What is being asked: From the listing below, retype exactly the line holding "ATOM 314 C CA", the line holding "ATOM 335 C CA", and the lines between them; skip everything else.

==================================================

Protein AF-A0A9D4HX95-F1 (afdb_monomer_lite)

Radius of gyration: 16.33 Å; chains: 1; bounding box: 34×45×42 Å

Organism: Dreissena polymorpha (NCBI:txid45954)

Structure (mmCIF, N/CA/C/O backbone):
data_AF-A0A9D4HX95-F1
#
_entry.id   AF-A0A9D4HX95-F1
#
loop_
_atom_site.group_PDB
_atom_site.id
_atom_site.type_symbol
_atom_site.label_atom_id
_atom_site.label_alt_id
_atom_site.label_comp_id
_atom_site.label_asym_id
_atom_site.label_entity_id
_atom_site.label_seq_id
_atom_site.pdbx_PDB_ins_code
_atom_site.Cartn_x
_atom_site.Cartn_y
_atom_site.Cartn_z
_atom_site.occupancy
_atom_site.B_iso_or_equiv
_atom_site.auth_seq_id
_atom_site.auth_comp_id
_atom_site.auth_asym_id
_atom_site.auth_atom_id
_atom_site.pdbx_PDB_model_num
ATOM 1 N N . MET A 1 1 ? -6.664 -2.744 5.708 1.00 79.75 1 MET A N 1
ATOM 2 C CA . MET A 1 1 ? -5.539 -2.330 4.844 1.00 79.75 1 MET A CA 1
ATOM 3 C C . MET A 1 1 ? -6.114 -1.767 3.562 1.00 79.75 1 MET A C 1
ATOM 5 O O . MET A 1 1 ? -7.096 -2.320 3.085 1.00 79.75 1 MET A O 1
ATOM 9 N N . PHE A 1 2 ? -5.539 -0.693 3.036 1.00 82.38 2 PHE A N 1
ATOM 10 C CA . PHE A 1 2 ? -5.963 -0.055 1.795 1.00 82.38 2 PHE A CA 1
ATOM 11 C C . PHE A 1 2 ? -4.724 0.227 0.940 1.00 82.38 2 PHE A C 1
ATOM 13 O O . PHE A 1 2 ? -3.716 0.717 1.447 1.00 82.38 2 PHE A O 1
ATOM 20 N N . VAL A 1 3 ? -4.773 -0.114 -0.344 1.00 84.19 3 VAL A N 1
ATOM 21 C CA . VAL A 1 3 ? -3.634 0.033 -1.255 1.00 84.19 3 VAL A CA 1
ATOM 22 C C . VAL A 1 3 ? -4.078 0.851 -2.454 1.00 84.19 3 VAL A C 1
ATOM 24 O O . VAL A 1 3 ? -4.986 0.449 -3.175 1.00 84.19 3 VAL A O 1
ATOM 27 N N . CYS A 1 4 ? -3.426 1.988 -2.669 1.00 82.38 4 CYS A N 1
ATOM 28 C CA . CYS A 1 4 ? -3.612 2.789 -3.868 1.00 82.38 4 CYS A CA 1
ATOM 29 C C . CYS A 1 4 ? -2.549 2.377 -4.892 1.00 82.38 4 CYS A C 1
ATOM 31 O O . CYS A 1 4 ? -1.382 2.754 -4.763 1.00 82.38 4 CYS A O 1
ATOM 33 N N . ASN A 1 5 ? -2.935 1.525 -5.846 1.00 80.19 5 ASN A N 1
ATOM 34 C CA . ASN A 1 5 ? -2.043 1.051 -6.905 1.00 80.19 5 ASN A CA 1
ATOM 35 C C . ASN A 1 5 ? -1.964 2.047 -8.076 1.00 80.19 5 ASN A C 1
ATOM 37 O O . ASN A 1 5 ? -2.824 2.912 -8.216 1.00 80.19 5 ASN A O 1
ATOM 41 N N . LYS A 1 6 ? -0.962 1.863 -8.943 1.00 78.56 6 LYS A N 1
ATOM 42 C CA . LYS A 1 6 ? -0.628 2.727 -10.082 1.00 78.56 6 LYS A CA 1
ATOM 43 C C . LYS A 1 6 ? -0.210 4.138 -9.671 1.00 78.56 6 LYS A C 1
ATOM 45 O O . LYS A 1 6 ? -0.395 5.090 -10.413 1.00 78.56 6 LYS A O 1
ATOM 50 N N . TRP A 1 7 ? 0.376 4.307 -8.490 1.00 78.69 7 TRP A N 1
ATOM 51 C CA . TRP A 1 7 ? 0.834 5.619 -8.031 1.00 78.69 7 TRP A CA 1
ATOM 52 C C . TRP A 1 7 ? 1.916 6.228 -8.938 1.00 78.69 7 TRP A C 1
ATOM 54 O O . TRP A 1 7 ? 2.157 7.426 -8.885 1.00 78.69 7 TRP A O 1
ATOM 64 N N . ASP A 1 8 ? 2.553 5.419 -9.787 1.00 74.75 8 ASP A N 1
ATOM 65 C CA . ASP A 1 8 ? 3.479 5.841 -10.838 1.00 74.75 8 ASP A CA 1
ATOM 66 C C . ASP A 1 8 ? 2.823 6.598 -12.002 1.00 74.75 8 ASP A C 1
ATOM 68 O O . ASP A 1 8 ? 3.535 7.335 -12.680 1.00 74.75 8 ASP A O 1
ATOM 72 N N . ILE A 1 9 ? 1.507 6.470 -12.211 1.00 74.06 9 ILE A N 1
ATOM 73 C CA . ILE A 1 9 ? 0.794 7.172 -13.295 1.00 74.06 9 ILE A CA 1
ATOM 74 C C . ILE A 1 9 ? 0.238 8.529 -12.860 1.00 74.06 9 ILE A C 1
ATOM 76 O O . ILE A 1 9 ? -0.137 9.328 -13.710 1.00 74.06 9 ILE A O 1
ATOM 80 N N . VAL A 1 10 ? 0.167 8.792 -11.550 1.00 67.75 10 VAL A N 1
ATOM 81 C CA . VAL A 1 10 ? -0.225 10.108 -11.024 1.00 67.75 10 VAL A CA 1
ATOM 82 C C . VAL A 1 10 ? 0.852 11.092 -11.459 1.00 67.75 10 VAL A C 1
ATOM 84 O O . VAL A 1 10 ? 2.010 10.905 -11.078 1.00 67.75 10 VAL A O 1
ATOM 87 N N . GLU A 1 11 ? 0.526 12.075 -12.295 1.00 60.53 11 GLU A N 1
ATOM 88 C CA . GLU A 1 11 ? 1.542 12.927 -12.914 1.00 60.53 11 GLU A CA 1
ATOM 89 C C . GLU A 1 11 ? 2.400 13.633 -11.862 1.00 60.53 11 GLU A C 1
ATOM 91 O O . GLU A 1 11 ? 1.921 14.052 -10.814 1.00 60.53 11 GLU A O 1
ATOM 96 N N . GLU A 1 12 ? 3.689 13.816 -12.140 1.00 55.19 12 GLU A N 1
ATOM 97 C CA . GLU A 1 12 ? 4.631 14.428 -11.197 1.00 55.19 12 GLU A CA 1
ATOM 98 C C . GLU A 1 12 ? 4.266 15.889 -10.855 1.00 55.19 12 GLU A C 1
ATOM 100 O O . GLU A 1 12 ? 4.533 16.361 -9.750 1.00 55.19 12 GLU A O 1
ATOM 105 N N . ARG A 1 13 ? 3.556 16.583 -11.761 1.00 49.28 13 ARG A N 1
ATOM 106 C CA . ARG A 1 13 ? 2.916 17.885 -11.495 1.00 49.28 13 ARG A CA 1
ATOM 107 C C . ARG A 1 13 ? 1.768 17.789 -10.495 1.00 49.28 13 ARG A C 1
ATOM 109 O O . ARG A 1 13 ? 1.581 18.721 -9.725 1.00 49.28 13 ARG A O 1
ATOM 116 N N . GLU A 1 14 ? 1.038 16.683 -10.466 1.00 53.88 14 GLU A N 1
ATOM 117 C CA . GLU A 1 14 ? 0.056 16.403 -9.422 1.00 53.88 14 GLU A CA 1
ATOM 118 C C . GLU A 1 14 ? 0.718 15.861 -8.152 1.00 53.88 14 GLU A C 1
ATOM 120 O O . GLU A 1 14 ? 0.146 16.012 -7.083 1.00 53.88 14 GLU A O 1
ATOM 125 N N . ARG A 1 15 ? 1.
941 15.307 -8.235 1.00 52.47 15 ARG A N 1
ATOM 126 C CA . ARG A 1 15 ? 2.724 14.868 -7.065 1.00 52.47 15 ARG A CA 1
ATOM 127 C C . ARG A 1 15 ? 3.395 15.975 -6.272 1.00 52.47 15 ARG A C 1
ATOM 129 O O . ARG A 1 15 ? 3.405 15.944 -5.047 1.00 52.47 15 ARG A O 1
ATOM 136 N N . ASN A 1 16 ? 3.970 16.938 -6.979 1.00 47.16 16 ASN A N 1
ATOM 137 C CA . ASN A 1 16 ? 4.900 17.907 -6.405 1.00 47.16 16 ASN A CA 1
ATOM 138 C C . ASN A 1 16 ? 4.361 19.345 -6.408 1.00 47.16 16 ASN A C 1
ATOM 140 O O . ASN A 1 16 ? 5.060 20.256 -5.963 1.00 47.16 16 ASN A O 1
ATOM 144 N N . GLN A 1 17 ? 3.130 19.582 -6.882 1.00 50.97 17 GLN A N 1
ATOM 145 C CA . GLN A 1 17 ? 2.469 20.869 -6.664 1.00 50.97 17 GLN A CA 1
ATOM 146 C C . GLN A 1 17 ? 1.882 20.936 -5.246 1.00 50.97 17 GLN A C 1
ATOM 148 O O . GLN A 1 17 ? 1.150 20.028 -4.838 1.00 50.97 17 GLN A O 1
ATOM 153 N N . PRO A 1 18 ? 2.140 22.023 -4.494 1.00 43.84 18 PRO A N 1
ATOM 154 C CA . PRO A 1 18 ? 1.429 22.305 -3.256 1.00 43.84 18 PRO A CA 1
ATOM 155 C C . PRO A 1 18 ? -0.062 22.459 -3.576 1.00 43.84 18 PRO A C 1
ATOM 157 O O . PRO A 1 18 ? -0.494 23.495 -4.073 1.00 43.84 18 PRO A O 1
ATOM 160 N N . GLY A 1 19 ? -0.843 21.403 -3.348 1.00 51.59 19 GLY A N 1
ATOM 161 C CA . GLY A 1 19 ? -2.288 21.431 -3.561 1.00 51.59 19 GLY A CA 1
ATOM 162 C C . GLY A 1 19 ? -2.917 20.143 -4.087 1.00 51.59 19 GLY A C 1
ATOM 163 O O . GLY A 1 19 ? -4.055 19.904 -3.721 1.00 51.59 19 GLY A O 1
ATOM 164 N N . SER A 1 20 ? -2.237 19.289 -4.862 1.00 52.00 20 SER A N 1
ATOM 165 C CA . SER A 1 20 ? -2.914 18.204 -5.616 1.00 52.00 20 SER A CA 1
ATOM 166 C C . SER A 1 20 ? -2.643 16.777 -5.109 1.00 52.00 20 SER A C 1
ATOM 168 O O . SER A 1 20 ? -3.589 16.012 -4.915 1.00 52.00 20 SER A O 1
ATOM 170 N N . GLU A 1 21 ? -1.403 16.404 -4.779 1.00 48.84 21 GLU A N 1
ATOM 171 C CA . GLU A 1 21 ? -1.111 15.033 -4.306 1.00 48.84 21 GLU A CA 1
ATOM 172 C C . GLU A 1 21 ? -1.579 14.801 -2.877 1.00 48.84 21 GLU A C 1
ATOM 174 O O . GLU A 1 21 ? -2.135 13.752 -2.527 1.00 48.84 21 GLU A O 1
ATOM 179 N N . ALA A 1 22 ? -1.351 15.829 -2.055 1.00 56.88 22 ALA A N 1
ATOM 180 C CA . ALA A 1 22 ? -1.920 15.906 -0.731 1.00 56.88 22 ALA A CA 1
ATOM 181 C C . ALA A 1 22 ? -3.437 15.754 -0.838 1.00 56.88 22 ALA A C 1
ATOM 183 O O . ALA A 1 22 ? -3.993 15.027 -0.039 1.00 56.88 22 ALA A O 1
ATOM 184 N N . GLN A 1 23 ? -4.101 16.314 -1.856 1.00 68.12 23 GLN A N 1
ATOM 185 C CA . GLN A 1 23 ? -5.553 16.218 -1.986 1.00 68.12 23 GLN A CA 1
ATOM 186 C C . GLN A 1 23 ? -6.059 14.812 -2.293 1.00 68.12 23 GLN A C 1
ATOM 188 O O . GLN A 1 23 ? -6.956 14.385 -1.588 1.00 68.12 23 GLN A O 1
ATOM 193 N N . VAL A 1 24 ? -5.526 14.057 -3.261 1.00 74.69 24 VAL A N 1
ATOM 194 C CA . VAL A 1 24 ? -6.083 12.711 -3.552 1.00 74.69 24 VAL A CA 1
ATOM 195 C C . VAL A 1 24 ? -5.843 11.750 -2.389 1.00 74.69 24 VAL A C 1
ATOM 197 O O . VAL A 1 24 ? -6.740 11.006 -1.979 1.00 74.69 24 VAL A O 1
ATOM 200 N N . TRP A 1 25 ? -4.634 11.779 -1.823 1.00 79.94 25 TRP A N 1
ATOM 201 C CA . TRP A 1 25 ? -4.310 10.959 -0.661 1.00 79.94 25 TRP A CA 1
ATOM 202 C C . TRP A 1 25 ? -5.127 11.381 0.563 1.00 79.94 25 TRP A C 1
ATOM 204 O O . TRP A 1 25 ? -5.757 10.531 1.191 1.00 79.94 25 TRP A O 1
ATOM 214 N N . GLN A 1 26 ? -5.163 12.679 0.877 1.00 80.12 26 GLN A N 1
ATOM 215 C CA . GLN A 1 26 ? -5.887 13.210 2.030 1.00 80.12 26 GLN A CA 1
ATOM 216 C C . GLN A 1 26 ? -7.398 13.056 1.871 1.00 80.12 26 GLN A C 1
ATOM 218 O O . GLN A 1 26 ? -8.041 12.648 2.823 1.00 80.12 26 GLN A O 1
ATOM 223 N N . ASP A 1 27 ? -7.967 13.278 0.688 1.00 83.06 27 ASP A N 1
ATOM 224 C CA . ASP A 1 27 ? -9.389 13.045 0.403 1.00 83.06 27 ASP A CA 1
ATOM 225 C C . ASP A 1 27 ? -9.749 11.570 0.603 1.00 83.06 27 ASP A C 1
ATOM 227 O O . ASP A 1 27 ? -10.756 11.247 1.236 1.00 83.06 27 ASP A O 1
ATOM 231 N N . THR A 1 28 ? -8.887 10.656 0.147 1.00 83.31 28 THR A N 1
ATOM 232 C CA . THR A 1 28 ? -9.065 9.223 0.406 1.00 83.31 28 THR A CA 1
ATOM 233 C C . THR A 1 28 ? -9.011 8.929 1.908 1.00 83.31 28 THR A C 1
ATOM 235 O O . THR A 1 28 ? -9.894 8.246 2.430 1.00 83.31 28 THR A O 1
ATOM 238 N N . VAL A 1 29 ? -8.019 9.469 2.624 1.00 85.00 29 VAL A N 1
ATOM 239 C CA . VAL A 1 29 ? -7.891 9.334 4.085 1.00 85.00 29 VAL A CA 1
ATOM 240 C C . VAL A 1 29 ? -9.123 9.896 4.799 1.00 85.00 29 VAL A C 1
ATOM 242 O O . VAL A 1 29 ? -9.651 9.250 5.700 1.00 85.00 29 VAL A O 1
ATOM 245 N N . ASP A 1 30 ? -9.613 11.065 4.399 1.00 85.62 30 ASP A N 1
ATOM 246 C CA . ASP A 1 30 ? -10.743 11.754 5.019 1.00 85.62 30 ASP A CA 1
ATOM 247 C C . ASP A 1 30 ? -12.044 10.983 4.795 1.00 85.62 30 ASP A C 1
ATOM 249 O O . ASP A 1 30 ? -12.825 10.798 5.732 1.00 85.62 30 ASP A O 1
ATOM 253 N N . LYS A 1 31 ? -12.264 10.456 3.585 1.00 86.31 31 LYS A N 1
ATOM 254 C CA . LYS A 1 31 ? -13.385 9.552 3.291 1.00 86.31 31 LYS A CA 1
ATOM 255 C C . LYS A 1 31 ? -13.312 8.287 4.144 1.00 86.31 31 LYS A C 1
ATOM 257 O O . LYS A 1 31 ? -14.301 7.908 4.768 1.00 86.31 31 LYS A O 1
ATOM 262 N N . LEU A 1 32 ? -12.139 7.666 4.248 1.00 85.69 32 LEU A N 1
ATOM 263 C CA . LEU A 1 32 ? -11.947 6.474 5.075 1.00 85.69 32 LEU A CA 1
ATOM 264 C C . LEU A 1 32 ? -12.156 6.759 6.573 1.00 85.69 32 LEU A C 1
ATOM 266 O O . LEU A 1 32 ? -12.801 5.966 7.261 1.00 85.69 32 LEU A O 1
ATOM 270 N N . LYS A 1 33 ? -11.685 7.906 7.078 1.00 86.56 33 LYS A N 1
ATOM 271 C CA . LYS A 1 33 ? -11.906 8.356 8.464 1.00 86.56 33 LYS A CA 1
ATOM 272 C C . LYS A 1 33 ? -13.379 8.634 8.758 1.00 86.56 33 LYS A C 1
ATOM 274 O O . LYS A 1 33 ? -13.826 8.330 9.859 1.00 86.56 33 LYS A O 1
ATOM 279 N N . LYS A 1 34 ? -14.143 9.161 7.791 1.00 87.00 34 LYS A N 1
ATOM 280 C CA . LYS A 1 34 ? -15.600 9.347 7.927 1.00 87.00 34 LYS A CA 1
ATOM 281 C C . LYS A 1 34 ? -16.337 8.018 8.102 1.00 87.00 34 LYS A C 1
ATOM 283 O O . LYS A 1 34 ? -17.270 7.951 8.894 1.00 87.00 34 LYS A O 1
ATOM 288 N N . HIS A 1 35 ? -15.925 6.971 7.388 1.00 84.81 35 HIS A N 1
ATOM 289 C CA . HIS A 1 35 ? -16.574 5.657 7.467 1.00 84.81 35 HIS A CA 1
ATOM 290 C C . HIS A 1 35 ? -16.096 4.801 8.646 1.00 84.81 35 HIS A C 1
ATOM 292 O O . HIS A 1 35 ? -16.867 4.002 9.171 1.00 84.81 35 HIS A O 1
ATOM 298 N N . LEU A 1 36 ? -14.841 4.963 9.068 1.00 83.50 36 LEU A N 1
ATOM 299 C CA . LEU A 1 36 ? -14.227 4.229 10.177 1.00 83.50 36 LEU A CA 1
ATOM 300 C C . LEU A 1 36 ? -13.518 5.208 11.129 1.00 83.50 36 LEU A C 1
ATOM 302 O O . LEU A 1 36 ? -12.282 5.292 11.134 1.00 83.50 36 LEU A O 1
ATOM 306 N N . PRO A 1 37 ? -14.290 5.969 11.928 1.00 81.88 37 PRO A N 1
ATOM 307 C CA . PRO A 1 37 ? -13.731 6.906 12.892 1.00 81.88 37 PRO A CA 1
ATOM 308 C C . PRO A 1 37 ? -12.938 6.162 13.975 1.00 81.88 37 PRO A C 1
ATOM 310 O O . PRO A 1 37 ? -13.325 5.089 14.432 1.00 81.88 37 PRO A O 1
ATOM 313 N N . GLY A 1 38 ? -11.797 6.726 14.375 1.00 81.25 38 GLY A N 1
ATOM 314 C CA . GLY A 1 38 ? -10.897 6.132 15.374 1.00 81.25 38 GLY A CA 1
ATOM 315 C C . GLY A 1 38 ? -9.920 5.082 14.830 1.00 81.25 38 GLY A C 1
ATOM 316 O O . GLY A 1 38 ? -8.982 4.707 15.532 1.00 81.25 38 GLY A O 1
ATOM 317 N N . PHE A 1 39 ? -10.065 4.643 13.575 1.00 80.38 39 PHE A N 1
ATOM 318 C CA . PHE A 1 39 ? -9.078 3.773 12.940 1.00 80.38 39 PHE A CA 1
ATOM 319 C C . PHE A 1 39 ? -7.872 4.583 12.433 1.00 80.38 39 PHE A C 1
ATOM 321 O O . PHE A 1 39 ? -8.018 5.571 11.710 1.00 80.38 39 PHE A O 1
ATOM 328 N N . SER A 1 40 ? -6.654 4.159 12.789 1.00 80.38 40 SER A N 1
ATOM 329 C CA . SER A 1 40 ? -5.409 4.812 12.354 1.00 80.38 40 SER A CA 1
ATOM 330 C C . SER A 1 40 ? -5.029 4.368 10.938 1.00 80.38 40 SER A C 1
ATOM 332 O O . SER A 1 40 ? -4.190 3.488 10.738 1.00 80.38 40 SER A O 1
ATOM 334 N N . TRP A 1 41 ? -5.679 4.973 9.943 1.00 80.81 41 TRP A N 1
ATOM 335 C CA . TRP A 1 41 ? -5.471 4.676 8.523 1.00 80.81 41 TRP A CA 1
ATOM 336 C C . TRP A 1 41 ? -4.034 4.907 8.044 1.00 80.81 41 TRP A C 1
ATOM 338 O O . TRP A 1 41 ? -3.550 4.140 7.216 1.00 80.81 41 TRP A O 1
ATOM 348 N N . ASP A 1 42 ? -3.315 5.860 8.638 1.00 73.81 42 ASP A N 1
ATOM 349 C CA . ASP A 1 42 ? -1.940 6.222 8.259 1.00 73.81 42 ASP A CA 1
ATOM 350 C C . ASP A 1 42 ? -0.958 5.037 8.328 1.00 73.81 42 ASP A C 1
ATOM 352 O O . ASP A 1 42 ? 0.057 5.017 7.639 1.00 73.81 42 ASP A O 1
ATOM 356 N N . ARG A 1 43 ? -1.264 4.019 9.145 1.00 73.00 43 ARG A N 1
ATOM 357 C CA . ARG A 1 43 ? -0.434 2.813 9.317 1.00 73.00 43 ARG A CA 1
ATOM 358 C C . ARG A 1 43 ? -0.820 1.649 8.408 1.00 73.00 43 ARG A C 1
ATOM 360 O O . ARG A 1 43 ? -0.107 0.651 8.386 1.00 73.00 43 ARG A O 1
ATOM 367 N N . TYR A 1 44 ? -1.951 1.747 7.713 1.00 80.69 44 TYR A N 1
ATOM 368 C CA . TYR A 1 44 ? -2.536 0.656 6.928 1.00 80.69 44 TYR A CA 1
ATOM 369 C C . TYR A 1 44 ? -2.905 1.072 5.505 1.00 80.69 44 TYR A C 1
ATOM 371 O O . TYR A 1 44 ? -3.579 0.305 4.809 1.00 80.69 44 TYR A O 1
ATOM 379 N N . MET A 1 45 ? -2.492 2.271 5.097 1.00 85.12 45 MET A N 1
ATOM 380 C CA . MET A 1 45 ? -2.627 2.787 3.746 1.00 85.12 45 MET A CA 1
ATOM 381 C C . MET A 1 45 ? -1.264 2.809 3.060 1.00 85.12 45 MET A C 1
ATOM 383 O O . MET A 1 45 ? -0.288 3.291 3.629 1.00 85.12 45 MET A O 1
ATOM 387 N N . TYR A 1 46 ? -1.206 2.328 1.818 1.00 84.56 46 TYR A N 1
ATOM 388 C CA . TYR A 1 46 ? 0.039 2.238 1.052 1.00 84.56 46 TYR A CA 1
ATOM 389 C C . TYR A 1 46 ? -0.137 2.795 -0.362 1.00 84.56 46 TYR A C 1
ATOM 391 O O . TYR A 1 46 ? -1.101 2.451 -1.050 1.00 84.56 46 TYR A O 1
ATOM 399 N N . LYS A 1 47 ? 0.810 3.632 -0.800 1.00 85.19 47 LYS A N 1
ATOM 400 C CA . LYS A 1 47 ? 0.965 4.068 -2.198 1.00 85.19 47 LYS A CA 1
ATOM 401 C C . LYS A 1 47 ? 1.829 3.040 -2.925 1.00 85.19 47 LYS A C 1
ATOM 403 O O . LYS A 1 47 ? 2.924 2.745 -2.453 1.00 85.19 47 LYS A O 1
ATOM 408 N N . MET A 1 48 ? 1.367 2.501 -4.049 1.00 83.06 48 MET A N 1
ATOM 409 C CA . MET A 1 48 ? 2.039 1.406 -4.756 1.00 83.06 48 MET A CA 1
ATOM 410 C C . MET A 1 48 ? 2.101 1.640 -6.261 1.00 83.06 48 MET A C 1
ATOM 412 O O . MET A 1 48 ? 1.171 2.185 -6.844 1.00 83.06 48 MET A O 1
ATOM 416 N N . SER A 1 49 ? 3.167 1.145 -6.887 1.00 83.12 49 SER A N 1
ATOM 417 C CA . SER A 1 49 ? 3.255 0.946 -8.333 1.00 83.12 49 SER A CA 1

==================================================

Result for this exercise:
ATOM 314 C CA . GLY A 1 38 ? -10.897 6.132 15.374 1.00 81.25 38 GLY A CA 1
ATOM 315 C C . GLY A 1 38 ? -9.920 5.082 14.830 1.00 81.25 38 GLY A C 1
ATOM 316 O O . GLY A 1 38 ? -8.982 4.707 15.532 1.00 81.25 38 GLY A O 1
ATOM 317 N N . PHE A 1 39 ? -10.065 4.643 13.575 1.00 80.38 39 PHE A N 1
ATOM 318 C CA . PHE A 1 39 ? -9.078 3.773 12.940 1.00 80.38 39 PHE A CA 1
ATOM 319 C C . PHE A 1 39 ? -7.872 4.583 12.433 1.00 80.38 39 PHE A C 1
ATOM 321 O O . PHE A 1 39 ? -8.018 5.571 11.710 1.00 80.38 39 PHE A O 1
ATOM 328 N N . SER A 1 40 ? -6.654 4.159 12.789 1.00 80.38 40 SER A N 1
ATOM 329 C CA . SER A 1 40 ? -5.409 4.812 12.354 1.00 80.38 40 SER A CA 1
ATOM 330 C C . SER A 1 40 ? -5.029 4.368 10.938 1.00 80.38 40 SER A C 1
ATOM 332 O O . SER A 1 40 ? -4.190 3.488 10.738 1.00 80.38 40 SER A O 1
ATOM 334 N N . TRP A 1 41 ? -5.679 4.973 9.943 1.00 80.81 41 TRP A N 1
ATOM 335 C CA . TRP A 1 41 ? -5.471 4.676 8.523 1.00 80.81 41 TRP A CA 1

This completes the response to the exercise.